You have to be careful with the small wheel on that guide to grind a square edge on the wide plane blades - but i've recently found that this flexibility of movement also allows be to grind a nice camber on blades… so once you're aware and careful it's actually very flexible.


----------



## Broglea (Dec 9, 2009)

I find the sand paper method (aka scary sharp) quick, cheap and easy. I was surprised how sharp I could actually get my chisels and irons the first time I used it. I don't have any experience with stones, so I can't compare the differences. I'm not sure I need a stone because I am more than satisfied using sandpaper.

Josh - I think my guide from Rockler cost under $15.
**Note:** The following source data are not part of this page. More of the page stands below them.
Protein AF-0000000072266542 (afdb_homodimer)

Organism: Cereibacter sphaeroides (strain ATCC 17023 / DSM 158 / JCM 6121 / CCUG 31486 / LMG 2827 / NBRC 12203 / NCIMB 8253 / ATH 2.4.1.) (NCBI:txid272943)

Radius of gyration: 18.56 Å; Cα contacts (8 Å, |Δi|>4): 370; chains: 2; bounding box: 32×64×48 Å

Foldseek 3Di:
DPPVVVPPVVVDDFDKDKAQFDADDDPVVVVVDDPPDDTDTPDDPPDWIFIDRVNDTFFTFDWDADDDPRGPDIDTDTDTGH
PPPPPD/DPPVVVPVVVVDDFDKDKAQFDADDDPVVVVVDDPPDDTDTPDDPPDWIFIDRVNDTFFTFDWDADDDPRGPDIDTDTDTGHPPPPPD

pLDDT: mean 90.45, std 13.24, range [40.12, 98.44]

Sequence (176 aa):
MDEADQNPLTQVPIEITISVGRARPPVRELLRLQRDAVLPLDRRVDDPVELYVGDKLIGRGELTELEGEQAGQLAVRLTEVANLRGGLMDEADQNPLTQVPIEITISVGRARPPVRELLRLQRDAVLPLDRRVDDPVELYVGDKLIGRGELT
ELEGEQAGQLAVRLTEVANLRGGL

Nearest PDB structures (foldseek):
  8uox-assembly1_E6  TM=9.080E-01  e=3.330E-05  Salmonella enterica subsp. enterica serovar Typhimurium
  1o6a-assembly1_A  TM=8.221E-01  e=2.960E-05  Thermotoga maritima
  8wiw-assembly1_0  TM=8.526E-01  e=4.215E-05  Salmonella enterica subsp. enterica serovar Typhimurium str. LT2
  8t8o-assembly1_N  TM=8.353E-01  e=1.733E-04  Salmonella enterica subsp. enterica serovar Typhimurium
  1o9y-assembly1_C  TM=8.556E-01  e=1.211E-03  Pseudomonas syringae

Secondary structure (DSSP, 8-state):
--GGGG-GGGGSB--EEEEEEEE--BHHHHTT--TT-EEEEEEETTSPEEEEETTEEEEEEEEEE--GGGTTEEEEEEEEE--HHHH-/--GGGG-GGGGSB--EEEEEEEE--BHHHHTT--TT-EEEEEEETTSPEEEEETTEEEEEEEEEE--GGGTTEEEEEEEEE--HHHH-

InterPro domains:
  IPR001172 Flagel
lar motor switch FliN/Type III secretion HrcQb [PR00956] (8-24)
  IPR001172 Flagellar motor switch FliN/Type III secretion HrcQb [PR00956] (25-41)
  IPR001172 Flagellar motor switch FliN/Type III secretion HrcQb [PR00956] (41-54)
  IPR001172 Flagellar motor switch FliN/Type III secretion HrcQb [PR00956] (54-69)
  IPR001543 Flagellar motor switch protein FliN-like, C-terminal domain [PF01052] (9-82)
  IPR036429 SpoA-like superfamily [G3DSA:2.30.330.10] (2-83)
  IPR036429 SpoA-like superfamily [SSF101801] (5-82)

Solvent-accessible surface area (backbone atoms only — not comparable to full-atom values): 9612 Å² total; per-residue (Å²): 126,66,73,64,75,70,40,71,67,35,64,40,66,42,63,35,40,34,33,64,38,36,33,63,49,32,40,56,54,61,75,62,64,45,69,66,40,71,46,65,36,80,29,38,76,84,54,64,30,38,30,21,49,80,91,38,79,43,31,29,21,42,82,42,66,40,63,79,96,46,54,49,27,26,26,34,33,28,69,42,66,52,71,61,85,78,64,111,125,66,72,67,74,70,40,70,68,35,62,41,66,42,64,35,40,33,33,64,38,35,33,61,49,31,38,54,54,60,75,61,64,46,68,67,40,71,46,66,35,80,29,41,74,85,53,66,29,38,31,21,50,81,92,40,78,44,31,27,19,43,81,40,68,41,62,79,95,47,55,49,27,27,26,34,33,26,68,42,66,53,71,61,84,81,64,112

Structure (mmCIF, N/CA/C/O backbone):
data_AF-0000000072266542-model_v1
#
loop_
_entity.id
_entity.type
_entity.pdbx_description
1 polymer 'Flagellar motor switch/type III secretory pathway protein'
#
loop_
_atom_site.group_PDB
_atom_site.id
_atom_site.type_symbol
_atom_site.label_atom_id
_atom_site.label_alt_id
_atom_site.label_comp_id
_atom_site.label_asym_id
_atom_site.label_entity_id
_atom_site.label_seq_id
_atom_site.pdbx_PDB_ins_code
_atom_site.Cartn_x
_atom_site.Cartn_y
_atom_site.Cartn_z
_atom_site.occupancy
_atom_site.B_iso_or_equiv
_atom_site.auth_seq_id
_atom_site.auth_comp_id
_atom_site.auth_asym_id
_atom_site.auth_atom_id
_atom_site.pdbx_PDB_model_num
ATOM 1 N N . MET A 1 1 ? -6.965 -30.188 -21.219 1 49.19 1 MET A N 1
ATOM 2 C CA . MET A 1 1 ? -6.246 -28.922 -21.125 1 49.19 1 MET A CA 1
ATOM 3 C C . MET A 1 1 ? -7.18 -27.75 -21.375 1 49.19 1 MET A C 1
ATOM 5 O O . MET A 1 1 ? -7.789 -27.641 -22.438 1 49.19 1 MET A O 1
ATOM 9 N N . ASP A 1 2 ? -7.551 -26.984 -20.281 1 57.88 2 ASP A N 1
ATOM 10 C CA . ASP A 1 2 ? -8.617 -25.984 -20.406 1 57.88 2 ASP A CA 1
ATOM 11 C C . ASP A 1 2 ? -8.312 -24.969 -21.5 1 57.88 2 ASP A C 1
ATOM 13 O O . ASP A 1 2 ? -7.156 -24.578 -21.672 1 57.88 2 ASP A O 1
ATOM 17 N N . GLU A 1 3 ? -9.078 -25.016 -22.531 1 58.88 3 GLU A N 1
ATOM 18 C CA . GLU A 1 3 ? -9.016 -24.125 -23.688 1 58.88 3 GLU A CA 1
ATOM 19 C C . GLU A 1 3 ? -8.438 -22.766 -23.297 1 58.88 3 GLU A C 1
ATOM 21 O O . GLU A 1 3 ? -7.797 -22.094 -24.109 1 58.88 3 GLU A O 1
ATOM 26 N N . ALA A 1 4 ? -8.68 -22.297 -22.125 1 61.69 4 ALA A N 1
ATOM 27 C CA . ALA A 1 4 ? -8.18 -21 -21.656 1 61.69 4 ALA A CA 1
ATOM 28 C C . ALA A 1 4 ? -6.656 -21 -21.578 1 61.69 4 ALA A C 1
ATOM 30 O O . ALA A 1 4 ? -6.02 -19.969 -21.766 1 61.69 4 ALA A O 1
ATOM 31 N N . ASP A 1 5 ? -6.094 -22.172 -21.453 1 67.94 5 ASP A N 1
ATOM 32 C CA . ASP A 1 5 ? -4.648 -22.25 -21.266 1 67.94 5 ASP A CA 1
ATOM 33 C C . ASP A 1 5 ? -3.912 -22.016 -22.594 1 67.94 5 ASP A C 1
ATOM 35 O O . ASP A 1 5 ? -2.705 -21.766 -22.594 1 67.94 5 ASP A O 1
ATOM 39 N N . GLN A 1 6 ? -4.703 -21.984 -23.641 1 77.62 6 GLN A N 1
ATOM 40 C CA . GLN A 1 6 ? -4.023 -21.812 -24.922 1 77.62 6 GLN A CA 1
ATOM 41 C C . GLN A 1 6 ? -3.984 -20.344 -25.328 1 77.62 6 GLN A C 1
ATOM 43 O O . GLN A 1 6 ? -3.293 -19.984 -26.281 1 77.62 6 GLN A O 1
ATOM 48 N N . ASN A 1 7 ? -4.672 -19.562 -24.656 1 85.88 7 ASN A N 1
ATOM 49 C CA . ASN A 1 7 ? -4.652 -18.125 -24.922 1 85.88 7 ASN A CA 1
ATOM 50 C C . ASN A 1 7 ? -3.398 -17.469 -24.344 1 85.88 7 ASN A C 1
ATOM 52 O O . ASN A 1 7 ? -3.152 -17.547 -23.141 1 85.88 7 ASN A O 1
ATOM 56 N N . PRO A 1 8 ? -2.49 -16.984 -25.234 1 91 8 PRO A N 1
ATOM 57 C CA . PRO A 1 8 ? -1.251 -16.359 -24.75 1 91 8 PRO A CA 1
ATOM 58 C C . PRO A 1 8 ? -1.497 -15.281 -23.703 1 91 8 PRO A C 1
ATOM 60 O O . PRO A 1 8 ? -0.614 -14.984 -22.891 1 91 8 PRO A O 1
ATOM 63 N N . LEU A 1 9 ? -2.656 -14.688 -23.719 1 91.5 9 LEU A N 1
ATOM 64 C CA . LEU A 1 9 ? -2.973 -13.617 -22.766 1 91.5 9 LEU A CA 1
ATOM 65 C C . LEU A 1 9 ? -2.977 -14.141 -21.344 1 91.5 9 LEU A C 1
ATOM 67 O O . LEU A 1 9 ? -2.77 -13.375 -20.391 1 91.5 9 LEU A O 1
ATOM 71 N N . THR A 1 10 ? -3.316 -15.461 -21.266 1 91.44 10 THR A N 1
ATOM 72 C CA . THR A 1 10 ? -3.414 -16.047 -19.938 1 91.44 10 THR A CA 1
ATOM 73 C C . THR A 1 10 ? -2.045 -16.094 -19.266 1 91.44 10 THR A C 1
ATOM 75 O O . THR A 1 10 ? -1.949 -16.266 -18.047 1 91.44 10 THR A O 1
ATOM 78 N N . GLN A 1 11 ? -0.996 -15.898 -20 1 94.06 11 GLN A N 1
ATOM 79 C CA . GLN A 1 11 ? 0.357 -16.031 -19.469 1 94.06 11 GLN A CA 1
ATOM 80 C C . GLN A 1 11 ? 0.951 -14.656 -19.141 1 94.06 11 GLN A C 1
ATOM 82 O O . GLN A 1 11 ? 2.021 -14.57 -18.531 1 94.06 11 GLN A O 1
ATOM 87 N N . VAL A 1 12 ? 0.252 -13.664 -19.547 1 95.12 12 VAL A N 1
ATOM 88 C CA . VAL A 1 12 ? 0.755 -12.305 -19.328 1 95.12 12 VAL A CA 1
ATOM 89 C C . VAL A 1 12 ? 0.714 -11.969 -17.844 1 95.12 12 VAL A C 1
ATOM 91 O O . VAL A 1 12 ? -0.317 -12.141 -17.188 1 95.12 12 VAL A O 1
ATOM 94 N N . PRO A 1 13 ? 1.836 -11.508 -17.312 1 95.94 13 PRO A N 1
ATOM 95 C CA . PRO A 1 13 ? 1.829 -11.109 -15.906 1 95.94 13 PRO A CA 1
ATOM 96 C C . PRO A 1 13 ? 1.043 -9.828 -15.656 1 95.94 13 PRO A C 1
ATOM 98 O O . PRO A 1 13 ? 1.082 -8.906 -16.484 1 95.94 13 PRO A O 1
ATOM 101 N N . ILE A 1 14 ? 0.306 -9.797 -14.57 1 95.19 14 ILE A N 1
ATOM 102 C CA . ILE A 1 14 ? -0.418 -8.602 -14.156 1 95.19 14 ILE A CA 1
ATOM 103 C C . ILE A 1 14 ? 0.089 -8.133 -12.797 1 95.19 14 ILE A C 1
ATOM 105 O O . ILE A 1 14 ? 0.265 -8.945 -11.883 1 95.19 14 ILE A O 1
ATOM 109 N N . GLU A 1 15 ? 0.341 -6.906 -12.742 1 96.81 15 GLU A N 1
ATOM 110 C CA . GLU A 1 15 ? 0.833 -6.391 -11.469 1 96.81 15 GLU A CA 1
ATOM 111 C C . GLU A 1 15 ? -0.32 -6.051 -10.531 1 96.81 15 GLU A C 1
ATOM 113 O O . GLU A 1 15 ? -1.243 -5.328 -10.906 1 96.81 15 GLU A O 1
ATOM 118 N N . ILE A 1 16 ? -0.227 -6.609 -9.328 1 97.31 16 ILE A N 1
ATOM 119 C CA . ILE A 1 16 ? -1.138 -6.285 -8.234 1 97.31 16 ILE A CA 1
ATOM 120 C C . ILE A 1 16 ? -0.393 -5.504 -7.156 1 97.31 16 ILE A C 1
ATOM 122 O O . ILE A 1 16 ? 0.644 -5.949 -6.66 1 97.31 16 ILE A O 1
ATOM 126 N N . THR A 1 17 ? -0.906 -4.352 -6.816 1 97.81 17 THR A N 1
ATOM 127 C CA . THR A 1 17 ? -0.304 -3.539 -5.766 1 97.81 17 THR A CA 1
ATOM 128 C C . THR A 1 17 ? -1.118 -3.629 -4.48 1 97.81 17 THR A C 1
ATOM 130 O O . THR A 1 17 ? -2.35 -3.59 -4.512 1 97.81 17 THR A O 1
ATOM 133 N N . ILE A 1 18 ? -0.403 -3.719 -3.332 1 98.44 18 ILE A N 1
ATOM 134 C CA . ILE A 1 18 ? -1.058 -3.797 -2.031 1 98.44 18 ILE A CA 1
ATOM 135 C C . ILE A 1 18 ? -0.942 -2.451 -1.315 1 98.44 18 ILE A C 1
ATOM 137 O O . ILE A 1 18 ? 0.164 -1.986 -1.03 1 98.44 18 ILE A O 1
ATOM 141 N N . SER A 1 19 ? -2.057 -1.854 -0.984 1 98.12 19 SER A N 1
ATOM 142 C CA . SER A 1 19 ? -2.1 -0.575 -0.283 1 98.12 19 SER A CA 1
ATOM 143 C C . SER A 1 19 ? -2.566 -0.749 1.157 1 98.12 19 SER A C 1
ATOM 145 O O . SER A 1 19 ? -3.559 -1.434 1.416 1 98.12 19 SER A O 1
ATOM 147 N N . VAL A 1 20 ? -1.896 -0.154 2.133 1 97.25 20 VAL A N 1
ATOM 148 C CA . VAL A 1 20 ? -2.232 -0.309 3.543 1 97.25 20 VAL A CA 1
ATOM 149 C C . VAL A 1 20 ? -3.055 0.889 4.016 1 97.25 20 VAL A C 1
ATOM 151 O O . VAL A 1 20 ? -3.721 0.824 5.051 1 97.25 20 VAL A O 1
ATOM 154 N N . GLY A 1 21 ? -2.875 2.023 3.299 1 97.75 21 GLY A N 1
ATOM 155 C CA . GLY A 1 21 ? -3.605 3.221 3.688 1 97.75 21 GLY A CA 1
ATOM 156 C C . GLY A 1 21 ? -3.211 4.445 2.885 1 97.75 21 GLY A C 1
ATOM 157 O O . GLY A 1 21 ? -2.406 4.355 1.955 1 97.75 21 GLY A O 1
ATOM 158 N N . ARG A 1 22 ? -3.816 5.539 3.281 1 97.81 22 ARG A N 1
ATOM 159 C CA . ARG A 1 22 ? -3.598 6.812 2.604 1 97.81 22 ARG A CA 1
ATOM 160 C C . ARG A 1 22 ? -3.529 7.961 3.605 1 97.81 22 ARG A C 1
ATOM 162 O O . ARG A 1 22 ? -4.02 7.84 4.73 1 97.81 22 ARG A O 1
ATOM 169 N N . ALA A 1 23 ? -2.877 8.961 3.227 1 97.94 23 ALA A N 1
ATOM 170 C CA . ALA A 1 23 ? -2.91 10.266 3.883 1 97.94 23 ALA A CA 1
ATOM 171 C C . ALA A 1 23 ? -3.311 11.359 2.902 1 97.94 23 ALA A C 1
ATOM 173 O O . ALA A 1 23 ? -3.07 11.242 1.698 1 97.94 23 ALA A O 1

http://www.rockler.com/product.cfm?page=2417&filter=guide


----------



## TJ65 (Jan 19, 2010)

glad you asked that question as I was wondering the same thing!


----------



## pmayer (Jan 3, 2010)

I have been doing it for years. Works great. I usually just lay the sand paper on my table saw, or sometimes my bench top which is extremely flat for a bench. I don't use the spray adhesive, and it works fine. Been doing it for about 10 years now, and have been amazed by the results. I have also gotten several friends started on this method, and they have been pleased as well.


----------



## Gregn (Mar 26, 2010)

I use the same honing guide as Aaron. As I can't seem to hold the angle right myself. 
Thanks PurpLev for the link, I'll have to make one for my wider blades.


----------



## Knothead62 (Apr 17, 2010)

To all: Thanks for all the info!


----------



## russv (Sep 21, 2009)

i use sandpaper on mdf with spray adhesive. i use from 80 grit to 1200 wet/dry (7 different grits). the surface is mirrored when i am done. i use a honing guide on my narrow chisels (smaller than 1/2") but can feel the bevel on my wider chisels and planer blades. mike dunbar has a great video on sanpaper sharpening that really helped me get started using sandpaper. i like not using oil or water. not near the mess or cleanup.

russv


----------



## Magnum (Feb 5, 2010)

Sorry: One of these days I'm gonna figure out how to Post Pics the Proper way.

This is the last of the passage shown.